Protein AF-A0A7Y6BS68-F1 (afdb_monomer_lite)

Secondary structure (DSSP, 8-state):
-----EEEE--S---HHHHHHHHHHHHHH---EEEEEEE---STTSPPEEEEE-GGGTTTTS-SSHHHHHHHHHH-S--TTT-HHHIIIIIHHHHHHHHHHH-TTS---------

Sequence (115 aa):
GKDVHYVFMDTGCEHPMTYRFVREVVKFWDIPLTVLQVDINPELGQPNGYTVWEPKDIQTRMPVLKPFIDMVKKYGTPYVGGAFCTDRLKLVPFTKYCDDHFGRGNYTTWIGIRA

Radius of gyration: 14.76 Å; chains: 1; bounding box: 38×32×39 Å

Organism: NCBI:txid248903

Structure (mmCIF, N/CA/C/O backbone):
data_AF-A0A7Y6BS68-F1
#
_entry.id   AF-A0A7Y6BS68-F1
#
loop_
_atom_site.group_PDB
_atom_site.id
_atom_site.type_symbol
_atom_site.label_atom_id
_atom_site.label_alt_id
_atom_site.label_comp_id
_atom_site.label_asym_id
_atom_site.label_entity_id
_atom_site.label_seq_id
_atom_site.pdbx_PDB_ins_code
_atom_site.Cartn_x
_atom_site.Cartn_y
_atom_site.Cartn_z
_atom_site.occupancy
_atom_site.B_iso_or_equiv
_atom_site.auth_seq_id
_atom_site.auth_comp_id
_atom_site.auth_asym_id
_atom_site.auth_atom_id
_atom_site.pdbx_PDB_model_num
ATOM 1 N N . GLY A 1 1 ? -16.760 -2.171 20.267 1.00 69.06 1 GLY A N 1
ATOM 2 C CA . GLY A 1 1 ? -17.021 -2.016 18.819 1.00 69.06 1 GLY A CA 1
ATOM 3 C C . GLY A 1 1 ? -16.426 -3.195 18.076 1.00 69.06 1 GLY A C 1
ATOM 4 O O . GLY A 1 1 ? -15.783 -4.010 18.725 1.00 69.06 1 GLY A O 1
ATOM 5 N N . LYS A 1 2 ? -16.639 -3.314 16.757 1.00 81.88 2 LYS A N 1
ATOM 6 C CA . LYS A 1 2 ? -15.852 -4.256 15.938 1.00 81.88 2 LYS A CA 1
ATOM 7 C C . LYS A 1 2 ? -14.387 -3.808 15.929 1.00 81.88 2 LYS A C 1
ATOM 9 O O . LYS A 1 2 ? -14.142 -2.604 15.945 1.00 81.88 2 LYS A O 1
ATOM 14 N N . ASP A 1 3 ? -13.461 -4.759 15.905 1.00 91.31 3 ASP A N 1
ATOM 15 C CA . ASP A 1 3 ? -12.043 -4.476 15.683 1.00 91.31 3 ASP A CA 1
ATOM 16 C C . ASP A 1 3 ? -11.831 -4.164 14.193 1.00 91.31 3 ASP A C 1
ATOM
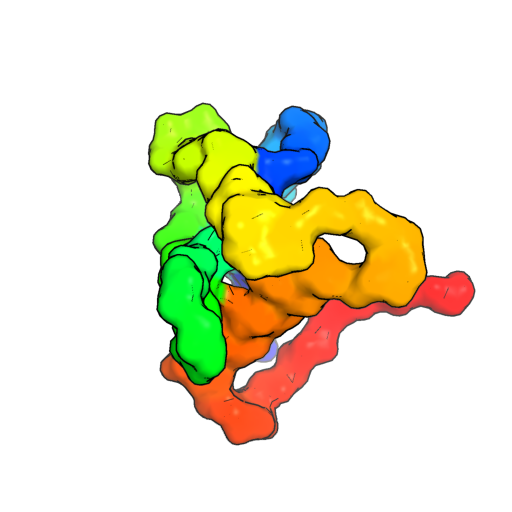 18 O O . ASP A 1 3 ? -12.127 -5.000 13.337 1.00 91.31 3 ASP A O 1
ATOM 22 N N . VAL A 1 4 ? -11.449 -2.925 13.876 1.00 93.38 4 VAL A N 1
ATOM 23 C CA . VAL A 1 4 ? -11.372 -2.409 12.500 1.00 93.38 4 VAL A CA 1
ATOM 24 C C . VAL A 1 4 ? -10.004 -1.786 12.279 1.00 93.38 4 VAL A C 1
ATOM 26 O O . VAL A 1 4 ? -9.635 -0.829 12.956 1.00 93.38 4 VAL A O 1
ATOM 29 N N . HIS A 1 5 ? -9.298 -2.301 11.275 1.00 95.00 5 HIS A N 1
ATOM 30 C CA . HIS A 1 5 ? -7.967 -1.851 10.877 1.00 95.00 5 HIS A CA 1
ATOM 31 C C . HIS A 1 5 ? -8.044 -1.185 9.506 1.00 95.00 5 HIS A C 1
ATOM 33 O O . HIS A 1 5 ? -8.570 -1.769 8.556 1.00 95.00 5 HIS A O 1
ATOM 39 N N . TYR A 1 6 ? -7.527 0.038 9.396 1.00 96.00 6 TYR A N 1
ATOM 40 C CA . TYR A 1 6 ? -7.482 0.775 8.135 1.00 96.00 6 TYR A CA 1
ATOM 41 C C . TYR A 1 6 ? -6.095 0.634 7.525 1.00 96.00 6 TYR A C 1
ATOM 43 O O . TYR A 1 6 ? -5.100 0.950 8.172 1.00 96.00 6 TYR A O 1
ATOM 51 N N . VAL A 1 7 ? -6.024 0.191 6.272 1.00 96.88 7 VAL A N 1
ATOM 52 C CA . VAL A 1 7 ? -4.753 -0.034 5.578 1.00 96.88 7 VAL A CA 1
ATOM 53 C C . VAL A 1 7 ? -4.729 0.749 4.270 1.00 96.88 7 VAL A C 1
ATOM 55 O O . VAL A 1 7 ? -5.669 0.682 3.479 1.00 96.88 7 VAL A O 1
ATOM 58 N N . PHE A 1 8 ? -3.646 1.489 4.039 1.00 97.00 8 PHE A N 1
ATOM 59 C CA . PHE A 1 8 ? -3.371 2.206 2.798 1.00 97.00 8 PHE A CA 1
ATOM 60 C C . PHE A 1 8 ? -2.122 1.632 2.124 1.00 97.00 8 PHE A C 1
ATOM 62 O O . PHE A 1 8 ? -1.038 1.633 2.703 1.00 97.00 8 PHE A O 1
ATOM 69 N N . MET A 1 9 ? -2.274 1.145 0.892 1.00 96.69 9 MET A N 1
ATOM 70 C CA . MET A 1 9 ? -1.187 0.559 0.105 1.00 96.69 9 MET A CA 1
ATOM 71 C C . MET A 1 9 ? -0.532 1.640 -0.757 1.00 96.69 9 MET A C 1
ATOM 73 O O . MET A 1 9 ? -1.037 1.967 -1.833 1.00 96.69 9 MET A O 1
ATOM 77 N N . ASP A 1 10 ? 0.584 2.187 -0.282 1.00 96.31 10 ASP A N 1
ATOM 78 C CA . ASP A 1 10 ? 1.362 3.176 -1.017 1.00 96.31 10 ASP A CA 1
ATOM 79 C C . ASP A 1 10 ? 2.265 2.502 -2.056 1.00 96.31 10 ASP A C 1
ATOM 81 O O . ASP A 1 10 ? 3.181 1.740 -1.742 1.00 96.31 10 ASP A O 1
ATOM 85 N N . THR A 1 11 ? 2.036 2.831 -3.324 1.00 94.62 11 THR A N 1
ATOM 86 C CA . THR A 1 11 ? 2.857 2.349 -4.443 1.00 94.62 11 THR A CA 1
ATOM 87 C C . THR A 1 11 ? 4.170 3.120 -4.602 1.00 94.62 11 THR A C 1
ATOM 89 O O . THR A 1 11 ? 5.009 2.750 -5.427 1.00 94.62 11 THR A O 1
ATOM 92 N N . GLY A 1 12 ? 4.343 4.219 -3.860 1.00 92.69 12 GLY A N 1
ATOM 93 C CA . GLY A 1 12 ? 5.425 5.184 -4.036 1.00 92.69 12 GLY A CA 1
ATOM 94 C C . GLY A 1 12 ? 5.246 6.095 -5.255 1.00 92.69 12 GLY A C 1
ATOM 95 O O . GLY A 1 12 ? 6.103 6.942 -5.499 1.00 92.69 12 GLY A O 1
ATOM 96 N N . CYS A 1 13 ? 4.159 5.928 -6.016 1.00 93.38 13 CYS A N 1
ATOM 97 C CA . CYS A 1 13 ? 3.831 6.705 -7.214 1.00 93.38 13 CYS A CA 1
ATOM 98 C C . CYS A 1 13 ? 2.391 7.256 -7.163 1.00 93.38 13 CYS A C 1
ATOM 100 O O . CYS A 1 13 ? 1.785 7.537 -8.199 1.00 93.38 13 CYS A O 1
ATOM 102 N N . GLU A 1 14 ? 1.816 7.394 -5.967 1.00 94.31 14 GLU A N 1
ATOM 103 C CA . GLU A 1 14 ? 0.484 7.975 -5.819 1.00 94.31 14 GLU A CA 1
ATOM 104 C C . GLU A 1 14 ? 0.509 9.470 -6.147 1.00 94.31 14 GLU A C 1
ATOM 106 O O . GLU A 1 14 ? 1.515 10.168 -5.985 1.00 94.31 14 GLU A O 1
ATOM 111 N N . HIS A 1 15 ? -0.628 9.989 -6.604 1.00 94.62 15 HIS A N 1
ATOM 112 C CA . HIS A 1 15 ? -0.745 11.410 -6.893 1.00 94.62 15 HIS A CA 1
ATOM 113 C C . HIS A 1 15 ? -0.492 12.243 -5.615 1.00 94.62 15 HIS A C 1
ATOM 115 O O . HIS A 1 15 ? -0.999 11.882 -4.550 1.00 94.62 15 HIS A O 1
ATOM 121 N N . PRO A 1 16 ? 0.202 13.400 -5.674 1.00 92.81 16 PRO A N 1
ATOM 122 C CA . PRO A 1 16 ? 0.460 14.234 -4.492 1.00 92.81 16 PRO A CA 1
ATOM 123 C C . PRO A 1 16 ? -0.798 14.594 -3.684 1.00 92.81 16 PRO A C 1
ATOM 125 O O . PRO A 1 16 ? -0.761 14.669 -2.455 1.00 92.81 16 PRO A O 1
ATOM 128 N N . MET A 1 17 ? -1.934 14.766 -4.367 1.00 95.75 17 MET A N 1
ATOM 129 C CA . MET A 1 17 ? -3.223 15.026 -3.713 1.00 95.75 17 MET A CA 1
ATOM 130 C C . MET A 1 17 ? -3.782 13.815 -2.956 1.00 95.75 17 MET A C 1
ATOM 132 O O . MET A 1 17 ? -4.486 14.015 -1.972 1.00 95.75 17 MET A O 1
ATOM 136 N N . THR A 1 18 ? -3.436 12.584 -3.345 1.00 96.25 18 THR A N 1
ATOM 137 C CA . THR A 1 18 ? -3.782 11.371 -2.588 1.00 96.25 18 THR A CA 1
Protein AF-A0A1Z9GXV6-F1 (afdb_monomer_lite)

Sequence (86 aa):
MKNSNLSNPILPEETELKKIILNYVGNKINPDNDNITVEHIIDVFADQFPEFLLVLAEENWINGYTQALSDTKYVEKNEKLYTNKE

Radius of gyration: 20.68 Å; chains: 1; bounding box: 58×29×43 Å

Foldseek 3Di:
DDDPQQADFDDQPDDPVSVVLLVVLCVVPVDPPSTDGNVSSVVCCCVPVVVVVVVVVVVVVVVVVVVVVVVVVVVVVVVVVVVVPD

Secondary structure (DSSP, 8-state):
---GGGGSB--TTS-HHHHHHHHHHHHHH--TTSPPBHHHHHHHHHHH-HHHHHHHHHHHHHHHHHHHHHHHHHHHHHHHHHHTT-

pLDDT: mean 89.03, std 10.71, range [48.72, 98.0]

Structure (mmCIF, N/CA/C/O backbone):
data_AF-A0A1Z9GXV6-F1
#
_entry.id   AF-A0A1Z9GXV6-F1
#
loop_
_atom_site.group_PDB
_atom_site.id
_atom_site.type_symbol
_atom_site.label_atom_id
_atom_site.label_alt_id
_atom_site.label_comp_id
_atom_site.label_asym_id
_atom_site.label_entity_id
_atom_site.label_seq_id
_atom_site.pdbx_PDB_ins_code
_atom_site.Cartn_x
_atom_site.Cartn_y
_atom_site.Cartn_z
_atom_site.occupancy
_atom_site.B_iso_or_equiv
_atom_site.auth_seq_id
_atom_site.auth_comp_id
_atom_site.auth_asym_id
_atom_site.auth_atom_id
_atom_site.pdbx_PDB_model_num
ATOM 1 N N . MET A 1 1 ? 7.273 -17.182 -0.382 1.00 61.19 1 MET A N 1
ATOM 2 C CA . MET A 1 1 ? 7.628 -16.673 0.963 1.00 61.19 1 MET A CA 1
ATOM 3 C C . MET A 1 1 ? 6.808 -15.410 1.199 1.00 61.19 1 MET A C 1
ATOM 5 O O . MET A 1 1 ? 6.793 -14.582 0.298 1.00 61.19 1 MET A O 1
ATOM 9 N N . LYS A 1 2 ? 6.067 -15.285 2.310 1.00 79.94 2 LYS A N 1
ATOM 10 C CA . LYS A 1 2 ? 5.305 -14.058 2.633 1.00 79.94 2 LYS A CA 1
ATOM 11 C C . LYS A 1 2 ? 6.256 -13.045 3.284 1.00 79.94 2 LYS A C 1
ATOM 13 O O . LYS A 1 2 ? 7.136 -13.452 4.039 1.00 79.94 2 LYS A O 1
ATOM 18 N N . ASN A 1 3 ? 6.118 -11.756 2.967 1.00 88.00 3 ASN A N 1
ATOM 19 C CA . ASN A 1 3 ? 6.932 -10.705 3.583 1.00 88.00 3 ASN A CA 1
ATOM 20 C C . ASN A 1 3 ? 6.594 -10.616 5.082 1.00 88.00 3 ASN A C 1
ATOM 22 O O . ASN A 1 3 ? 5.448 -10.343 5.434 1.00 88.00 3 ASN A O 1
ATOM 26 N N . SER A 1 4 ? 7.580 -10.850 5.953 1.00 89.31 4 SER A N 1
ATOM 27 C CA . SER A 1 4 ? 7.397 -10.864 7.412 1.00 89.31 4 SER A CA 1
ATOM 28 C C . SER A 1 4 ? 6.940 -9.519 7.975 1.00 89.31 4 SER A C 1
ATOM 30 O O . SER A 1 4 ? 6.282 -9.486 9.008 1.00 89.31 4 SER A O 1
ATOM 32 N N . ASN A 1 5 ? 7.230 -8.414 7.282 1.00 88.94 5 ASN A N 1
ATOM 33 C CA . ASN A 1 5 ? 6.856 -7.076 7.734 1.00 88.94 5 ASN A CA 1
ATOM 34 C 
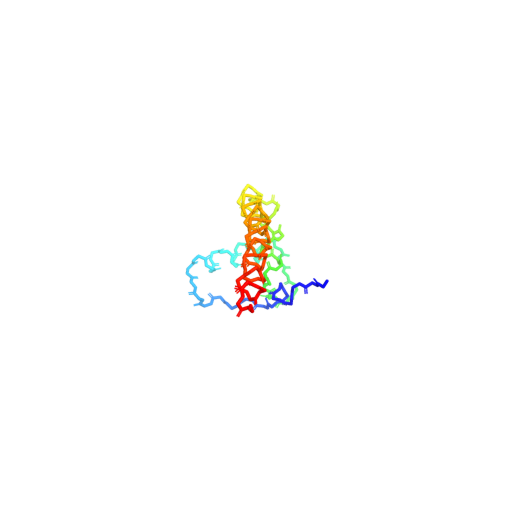C . ASN A 1 5 ? 5.351 -6.794 7.635 1.00 88.94 5 ASN A C 1
ATOM 36 O O . ASN A 1 5 ? 4.885 -5.833 8.237 1.00 88.94 5 ASN A O 1
ATOM 40 N N . LEU A 1 6 ? 4.586 -7.621 6.912 1.00 87.44 6 LEU A N 1
ATOM 41 C CA . LEU A 1 6 ? 3.136 -7.442 6.773 1.00 87.44 6 LEU A CA 1
ATOM 42 C C . LEU A 1 6 ? 2.394 -7.615 8.102 1.00 87.44 6 LEU A C 1
ATOM 44 O O . LEU A 1 6 ? 1.429 -6.904 8.372 1.00 87.44 6 LEU A O 1
ATOM 48 N N . SER A 1 7 ? 2.868 -8.542 8.934 1.00 87.88 7 SER A N 1
ATOM 49 C CA . SER A 1 7 ? 2.222 -8.918 10.194 1.00 87.88 7 SER A CA 1
ATOM 50 C C . SER A 1 7 ? 2.734 -8.123 11.395 1.00 87.88 7 SER A C 1
ATOM 52 O O . SER A 1 7 ? 2.255 -8.325 12.509 1.00 87.88 7 SER A O 1
ATOM 54 N N . ASN A 1 8 ? 3.702 -7.227 11.192 1.00 86.69 8 ASN A N 1
ATOM 55 C CA . ASN A 1 8 ? 4.247 -6.425 12.276 1.00 86.69 8 ASN A CA 1
ATOM 56 C C . ASN A 1 8 ? 3.199 -5.395 12.738 1.00 86.69 8 ASN A C 1
ATOM 58 O O . ASN A 1 8 ? 2.660 -4.664 11.898 1.00 86.69 8 ASN A O 1
ATOM 62 N N . PRO A 1 9 ? 2.913 -5.310 14.051 1.00 83.94 9 PRO A N 1
ATOM 63 C CA . PRO A 1 9 ? 2.078 -4.253 14.601 1.00 83.94 9 PRO A CA 1
ATOM 64 C C . PRO A 1 9 ? 2.696 -2.885 14.332 1.00 83.94 9 PRO A C 1
ATOM 66 O O . PRO A 1 9 ? 3.917 -2.715 14.380 1.00 83.94 9 PRO A O 1
ATOM 69 N N . ILE A 1 10 ? 1.845 -1.900 14.075 1.00 83.31 10 ILE A N 1
ATOM 70 C CA . ILE A 1 10 ? 2.277 -0.548 13.750 1.00 83.31 10 ILE A CA 1
ATOM 71 C C . ILE A 1 10 ? 2.068 0.369 14.956 1.00 83.31 10 ILE A C 1
ATOM 73 O O . ILE A 1 10 ? 0.945 0.561 15.414 1.00 83.31 10 ILE A O 1
ATOM 77 N N . LEU A 1 11 ? 3.145 1.010 15.422 1.00 78.94 11 LEU A N 1
ATOM 78 C CA . LEU A 1 11 ? 3.062 2.009 16.489 1.00 78.94 11 LEU A CA 1
ATOM 79 C C . LEU A 1 11 ? 2.497 3.348 15.965 1.00 78.94 11 LEU A C 1
ATOM 81 O O . LEU A 1 11 ? 2.944 3.825 14.912 1.00 78.94 11 LEU A O 1
ATOM 85 N N . PRO A 1 12 ? 1.567 3.993 16.692 1.00 67.56 12 PRO A N 1
ATOM 86 C CA . PRO A 1 12 ? 0.871 5.205 16.246 1.00 67.56 12 PRO A CA 1
ATOM 87 C C . PRO A 1 12 ? 1.719 6.486 16.255 1.00 67.56 12 PRO A C 1
ATOM 89 O O . PRO A 1 12 ? 1.272 7.529 15.782 1.00 67.56 12 PRO A O 1
ATOM 92 N N . GLU A 1 13 ? 2.940 6.434 16.779 1.00 65.81 13 GLU A N 1
ATOM 93 C CA . GLU A 1 13 ? 3.663 7.635 17.216 1.00 65.81 13 GLU A CA 1
ATOM 94 C C . GLU A 1 13 ? 4.495 8.331 16.130 1.00 65.81 13 GLU A C 1
ATOM 96 O O . GLU A 1 13 ? 5.082 9.375 16.387 1.00 65.81 13 GLU A O 1
ATOM 101 N N . GLU A 1 14 ? 4.542 7.805 14.904 1.00 68.81 14 GLU A N 1
ATOM 102 C CA . GLU A 1 14 ? 5.556 8.271 13.946 1.00 68.81 14 GLU A CA 1
ATOM 103 C C . GLU A 1 14 ? 5.149 9.502 13.119 1.00 68.81 14 GLU A C 1
ATOM 105 O O . GLU A 1 14 ? 6.012 10.327 12.839 1.00 68.81 14 GLU A O 1
ATOM 110 N N . THR A 1 15 ? 3.875 9.682 12.731 1.00 89.12 15 THR A N 1
ATOM 111 C CA . THR A 1 15 ? 3.418 10.871 11.970 1.00 89.12 15 THR A CA 1
ATOM 112 C C . THR A 1 15 ? 1.910 11.131 12.110 1.00 89.12 15 THR A C 1
ATOM 114 O O . THR A 1 15 ? 1.141 10.231 12.446 1.00 89.12 15 THR A O 1
ATOM 117 N N . GLU A 1 16 ? 1.458 12.351 11.796 1.00 92.81 16 GLU A N 1
ATOM 118 C CA . GLU A 1 16 ? 0.028 12.713 11.799 1.00 92.81 16 GLU A CA 1
ATOM 119 C C . GLU A 1 16 ? -0.783 11.903 10.773 1.00 92.81 16 GLU A C 1
ATOM 121 O O . GLU A 1 16 ? -1.846 11.371 11.090 1.00 92.81 16 GLU A O 1
ATOM 126 N N . LEU A 1 17 ? -0.243 11.724 9.561 1.00 92.31 17 LEU A N 1
ATOM 127 C CA . LEU A 1 17 ? -0.863 10.886 8.531 1.00 92.31 17 LEU A CA 1
ATOM 128 C C . LEU A 1 17 ? -1.034 9.443 9.020 1.00 92.31 17 LEU A C 1
ATOM 130 O O . LEU A 1 17 ? -2.086 8.839 8.817 1.00 92.31 17 LEU A O 1
ATOM 134 N N . LYS A 1 18 ? -0.025 8.905 9.712 1.00 91.31 18 LYS A N 1
ATOM 135 C CA . LYS A 1 18 ? -0.077 7.555 10.274 1.00 91.31 18 LYS A CA 1
ATOM 136 C C . LYS A 1 18 ? -1.211 7.415 11.287 1.00 91.31 18 LYS A C 1
ATOM 138 O O . LYS A 1 18 ? -1.952 6.443 11.212 1.00 91.31 18 LYS A O 1
ATOM 143 N N . LYS A 1 19 ? -1.420 8.400 12.167 1.00 91.81 19 LYS A N 1
ATOM 144 C CA . LYS A 1 19 ? -2.555 8.401 13.108 1.00 91.81 19 LYS A CA 1
ATOM 145 C C . LYS A 1 19 ? -3.902 8.416 12.391 1.00 91.81 19 LYS A C 1
ATOM 147 O O . LYS A 1 19 ? -4.784 7.647 12.757 1.00 91.81 19 LYS A O 1
ATOM 152 N N . ILE A 1 20 ? -4.056 9.259 11.365 1.00 93.81 20 ILE A N 1
ATOM 153 C CA . ILE A 1 20 ? -5.292 9.334 10.568 1.00 93.81 20 ILE A CA 1
ATOM 154 C C . ILE A 1 20 ? -5.607 7.965 9.955 1.00 93.81 20 ILE A C 1
ATOM 156 O O . ILE A 1 20 ? -6.726 7.475 10.100 1.00 93.81 20 ILE A O 1
ATOM 160 N N . ILE A 1 21 ? -4.611 7.330 9.332 1.00 94.06 21 ILE A N 1
ATOM 161 C CA . ILE A 1 21 ? -4.761 6.009 8.713 1.00 94.06 21 ILE A CA 1
ATOM 162 C C . ILE A 1 21 ? -5.103 4.952 9.765 1.00 94.06 21 ILE A C 1
ATOM 164 O O . ILE A 1 21 ? -6.079 4.228 9.595 1.00 94.06 21 ILE A O 1
ATOM 168 N N . LEU A 1 22 ? -4.342 4.871 10.860 1.00 92.38 22 LEU A N 1
ATOM 169 C CA . LEU A 1 22 ? -4.546 3.855 11.897 1.00 92.38 22 LEU A CA 1
ATOM 170 C C . LEU A 1 22 ? -5.919 3.974 12.559 1.00 92.38 22 LEU A C 1
ATOM 172 O O . LEU A 1 22 ? -6.586 2.961 12.740 1.00 92.38 22 LEU A O 1
ATOM 176 N N . ASN A 1 23 ? -6.374 5.192 12.858 1.00 92.50 23 ASN A N 1
ATOM 177 C CA . ASN A 1 23 ? -7.701 5.414 13.427 1.00 92.50 23 ASN A CA 1
ATOM 178 C C . ASN A 1 23 ? -8.805 5.016 12.442 1.00 92.50 23 ASN A C 1
ATOM 180 O O . ASN A 1 23 ? -9.772 4.361 12.824 1.00 92.50 23 ASN A O 1
ATOM 184 N N . TYR A 1 24 ? -8.670 5.401 11.170 1.00 95.25 24 TYR A N 1
ATOM 185 C CA . TYR A 1 24 ? -9.650 5.054 10.144 1.00 95.25 24 TYR A CA 1
ATOM 186 C C . TYR A 1 24 ? -9.744 3.535 9.947 1.00 95.25 24 TYR A C 1
ATOM 188 O O . TYR A 1 24 ? -10.832 2.963 10.011 1.00 95.25 24 TYR A O 1
ATOM 196 N N . VAL A 1 25 ? -8.594 2.880 9.771 1.00 95.12 25 VAL A N 1
ATOM 197 C CA . VAL A 1 25 ? -8.488 1.431 9.572 1.00 95.12 25 VAL A CA 1
ATOM 198 C C . VAL A 1 25 ? -8.971 0.676 10.810 1.00 95.12 25 VAL A C 1
ATOM 200 O O . VAL A 1 25 ? -9.773 -0.242 10.674 1.00 95.12 25 VAL A O 1
ATOM 203 N N . GLY A 1 26 ? -8.569 1.095 12.013 1.00 93.31 26 GLY A N 1
ATOM 204 C CA . GLY A 1 26 ? -9.002 0.474 13.266 1.00 93.31 26 GLY A CA 1
ATOM 205 C C . GLY A 1 26 ? -10.511 0.526 13.472 1.00 93.31 26 GLY A C 1
ATOM 206 O O . GLY A 1 26 ? -11.114 -0.500 13.773 1.00 93.31 26 GLY A O 1
ATOM 207 N N . ASN A 1 27 ? -11.144 1.667 13.190 1.00 93.31 27 ASN A N 1
ATOM 208 C CA . ASN A 1 27 ? -12.604 1.785 13.240 1.00 93.31 27 ASN A CA 1
ATOM 209 C C . ASN A 1 27 ? -13.309 0.929 12.175 1.00 93.31 27 ASN A C 1
ATOM 211 O O . ASN A 1 27 ? -14.427 0.468 12.397 1.00 93.31 27 ASN A O 1
ATOM 215 N N . LYS A 1 28 ? -12.685 0.740 11.006 1.00 94.62 28 LYS A N 1
ATOM 216 C CA . LYS A 1 28 ? -13.268 -0.013 9.889 1.00 94.62 28 LYS A CA 1
ATOM 217 C C . LYS A 1 28 ? -13.227 -1.523 10.117 1.00 94.62 28 LYS A C 1
ATOM 219 O O . LYS A 1 28 ? -14.209 -2.193 9.803 1.00 94.62 28 LYS A O 1
ATOM 224 N N . ILE A 1 29 ? -12.106 -2.046 10.613 1.00 92.50 29 ILE A N 1
ATOM 225 C CA . ILE A 1 29 ? -11.894 -3.493 10.772 1.00 92.50 29 ILE A CA 1
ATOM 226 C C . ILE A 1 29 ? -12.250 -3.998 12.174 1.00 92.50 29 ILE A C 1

== == ==

■ **What to produce**
Scan the lines above, and whenever one holds the string "chains", copy it.

■ **The completed task**
Radius of gyration: 14.76 Å; chains: 1; bounding box: 38×32×39 Å
Radius of gyration: 20.68 Å; chains: 1; bounding box: 58×29×43 Å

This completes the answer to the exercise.